Department of Clinical and Experimental Medicine, University of Padova, 35128 Padova, Italy.

出版信息

Exp Diabetes Res. 2012;2012:274363. doi: 10.1155/2012/274363. Epub 2012 Feb 28.

Abstract

Chronic diabetic complications result from an imbalance between vascular damage and regeneration. Several circulating lineage-committed progenitor cells have been implicated, but no data are available on pericyte progenitor cells (PPCs). Based on the evidence that PPCs increase in cancer patients after chemotherapy, we explored whether circulating PPC levels are affected by glucose control in type 2 diabetic patients, in relation to the presence of chronic complications. We enumerated peripheral blood PPCs as Syto16+CD45-CD31-CD140b+ events by flow cytometry at baseline and after 3 and 6 months of glucose control by means of add-on basal insulin therapy on top of oral agents in 38 poorly controlled type 2 diabetic patients.

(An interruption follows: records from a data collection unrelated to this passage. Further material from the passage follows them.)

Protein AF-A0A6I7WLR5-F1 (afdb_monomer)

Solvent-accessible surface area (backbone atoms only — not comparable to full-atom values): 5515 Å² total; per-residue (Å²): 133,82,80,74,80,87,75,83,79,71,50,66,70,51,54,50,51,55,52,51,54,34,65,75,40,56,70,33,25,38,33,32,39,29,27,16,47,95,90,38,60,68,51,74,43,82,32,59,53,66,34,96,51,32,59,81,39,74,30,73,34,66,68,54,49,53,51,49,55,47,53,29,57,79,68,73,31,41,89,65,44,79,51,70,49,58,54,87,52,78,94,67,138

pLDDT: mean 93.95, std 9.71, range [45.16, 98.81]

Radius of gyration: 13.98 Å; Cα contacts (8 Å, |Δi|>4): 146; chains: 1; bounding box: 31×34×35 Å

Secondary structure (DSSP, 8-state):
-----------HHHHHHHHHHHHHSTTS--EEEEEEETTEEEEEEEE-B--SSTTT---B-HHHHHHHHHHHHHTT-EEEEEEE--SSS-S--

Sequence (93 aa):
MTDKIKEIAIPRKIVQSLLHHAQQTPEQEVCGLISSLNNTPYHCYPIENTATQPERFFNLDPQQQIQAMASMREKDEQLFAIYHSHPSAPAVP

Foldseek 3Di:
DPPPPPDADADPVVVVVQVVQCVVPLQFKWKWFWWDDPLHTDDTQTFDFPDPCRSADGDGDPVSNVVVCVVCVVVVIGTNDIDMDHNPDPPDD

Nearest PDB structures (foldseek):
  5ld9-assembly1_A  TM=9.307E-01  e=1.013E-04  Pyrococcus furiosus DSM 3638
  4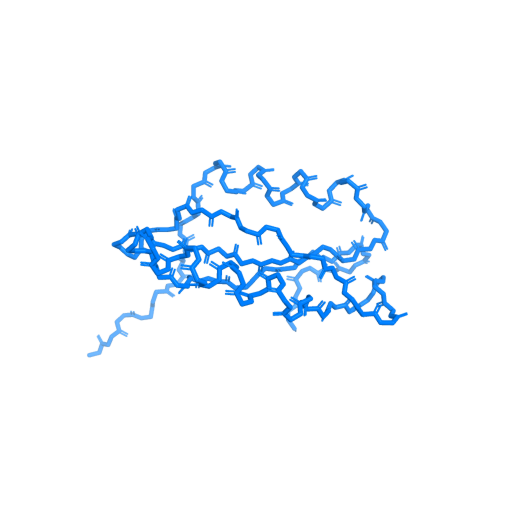gdn-assembly4_D  TM=3.740E-01  e=2.712E+00  Staphylococcus aureus subsp. aureus N315
  7y3z-assembly4_C  TM=3.862E-01  e=4.213E+00  Acinetobacter
  7v1y-assembly1_B  TM=2.665E-01  e=2.888E+00  Homo sapiens

Structure (mmCIF, N/CA/C/O backbone):
data_AF-A0A6I7WLR5-F1
#
_entry.id   AF-A0A6I7WLR5-F1
#
loop_
_atom_site.group_PDB
_atom_site.id
_atom_site.type_symbol
_atom_site.label_atom_id
_atom_site.label_alt_id
_atom_site.label_comp_id
_atom_site.label_asym_id
_atom_site.label_entity_id
_atom_site.label_seq_id
_atom_site.pdbx_PDB_ins_code
_atom_site.Cartn_x
_atom_site.Cartn_y
_atom_site.Cartn_z
_atom_site.occupancy
_atom_site.B_iso_or_equiv
_atom_site.auth_seq_id
_atom_site.auth_comp_id
_atom_site.auth_asym_id
_atom_site.auth_atom_id
_atom_site.pdbx_PDB_model_num
ATOM 1 N N . MET A 1 1 ? -7.850 -25.367 19.589 1.00 45.16 1 MET A N 1
ATOM 2 C CA . MET A 1 1 ? -7.629 -25.574 18.145 1.00 45.16 1 MET A CA 1
ATOM 3 C C . MET A 1 1 ? -8.180 -24.337 17.469 1.00 45.16 1 MET A C 1
ATOM 5 O O . MET A 1 1 ? -9.386 -24.162 17.465 1.00 45.16 1 MET A O 1
ATOM 9 N N . THR A 1 2 ? -7.322 -23.397 17.089 1.00 51.28 2 THR A N 1
ATOM 10 C CA . THR A 1 2 ? -7.746 -22.172 16.404 1.00 51.28 2 THR A CA 1
ATOM 11 C C . THR A 1 2 ? -8.135 -22.555 14.985 1.00 51.28 2 THR A C 1
ATOM 13 O O . THR A 1 2 ? -7.281 -23.003 14.219 1.00 51.28 2 THR A O 1
ATOM 16 N N . ASP A 1 3 ? -9.422 -22.444 14.657 1.00 58.72 3 ASP A N 1
ATOM 17 C CA . ASP A 1 3 ? -9.887 -22.557 13.278 1.00 58.72 3 ASP A CA 1
ATOM 18 C C . ASP A 1 3 ? -9.053 -21.609 12.416 1.00 58.72 3 ASP A C 1
ATOM 20 O O . ASP A 1 3 ? -9.034 -20.394 12.628 1.00 58.72 3 ASP A O 1
ATOM 24 N N . LYS A 1 4 ? -8.291 -22.176 11.476 1.00 65.38 4 LYS A N 1
ATOM 25 C CA . LYS A 1 4 ? -7.581 -21.379 10.481 1.00 65.38 4 LYS A CA 1
ATOM 26 C C . LYS A 1 4 ? -8.644 -20.645 9.676 1.00 65.38 4 LYS A C 1
ATOM 28 O O . LYS A 1 4 ? -9.430 -21.285 8.981 1.00 65.38 4 LYS A O 1
ATOM 33 N N . ILE A 1 5 ? -8.645 -19.319 9.764 1.00 66.56 5 ILE A N 1
ATOM 34 C CA . ILE A 1 5 ? -9.427 -18.465 8.876 1.00 66.56 5 ILE A CA 1
ATOM 35 C C . ILE A 1 5 ? -8.998 -18.812 7.446 1.00 66.56 5 ILE A C 1
ATOM 37 O O . ILE A 1 5 ? -7.853 -18.578 7.063 1.00 66.56 5 ILE A O 1
ATOM 41 N N . LYS A 1 6 ? -9.891 -19.460 6.692 1.00 81.31 6 LYS A N 1
ATOM 42 C CA . LYS A 1 6 ? -9.633 -19.869 5.302 1.00 81.31 6 LYS A CA 1
ATOM 43 C C . LYS A 1 6 ? -9.869 -18.734 4.312 1.00 81.31 6 LYS A C 1
ATOM 45 O O . LYS A 1 6 ? -9.347 -18.784 3.206 1.00 81.31 6 LYS A O 1
ATOM 50 N N . GLU A 1 7 ? -10.653 -17.735 4.707 1.00 87.25 7 GLU A N 1
ATOM 51 C CA . GLU A 1 7 ? -11.148 -16.684 3.825 1.00 87.25 7 GLU A CA 1
ATOM 52 C C . GLU A 1 7 ? -11.110 -15.331 4.534 1.00 87.25 7 GLU A C 1
ATOM 54 O O . GLU A 1 7 ? -11.405 -15.234 5.725 1.00 87.25 7 GLU A O 1
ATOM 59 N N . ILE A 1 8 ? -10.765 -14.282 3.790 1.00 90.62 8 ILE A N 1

We found that, in patients with microangiopathy (n = 23), the level of circulating PPCs increased about 2 fold after 3 months and then returned to baseline at 6 months. In patients without microangiopathy (control group, n = 15), PPCs remained fairly stable during the whole study period. No relationship was found between change in PPCs and macroangiopathy (either peripheral, coronary, or cerebrovascular). We conclude that glucose control transiently mobilizes PPCs diabetic patients with microangiopathy. Increase in PPCs may represent a vasoregenerative event or may be a consequence of ameliorated glucose control on microvascular lesions.

摘要

慢性糖尿病并发症源于血管损伤与再生之间的失衡。已有多种循环中定向分化祖细胞被牵涉其中,但关于周细胞祖细胞(PPCs)的数据尚无报道。基于癌症患者化疗后PPCs增加的证据,我们探讨了2型糖尿病患者中循环PPC水平是否受血糖控制的影响,以及与慢性并发症的关系。我们通过流式细胞术将外周血PPCs计数为Syto16 + CD45 - CD31 - CD140b + 事件,在基线时以及38例血糖控制不佳的2型糖尿病患者在口服药物基础上加用基础胰岛素治疗进行血糖控制3个月和6个月后进行检测。我们发现,在患有微血管病变的患者(n = 23)中,循环PPC水平在3个月后增加了约2倍,然后在6个月时恢复到基线水平。在没有微血管病变的患者(对照组,n = 15)中,PPCs在整个研究期间保持相当稳定。未发现PPCs的变化与大血管病变(外周、冠状动脉或脑血管病变)之间存在关联。我们得出结论,血糖控制可使患有微血管病变的糖尿病患者的PPCs短暂动员。PPCs的增加可能代表血管再生事件,或者可能是血糖控制改善对微血管病变的结果。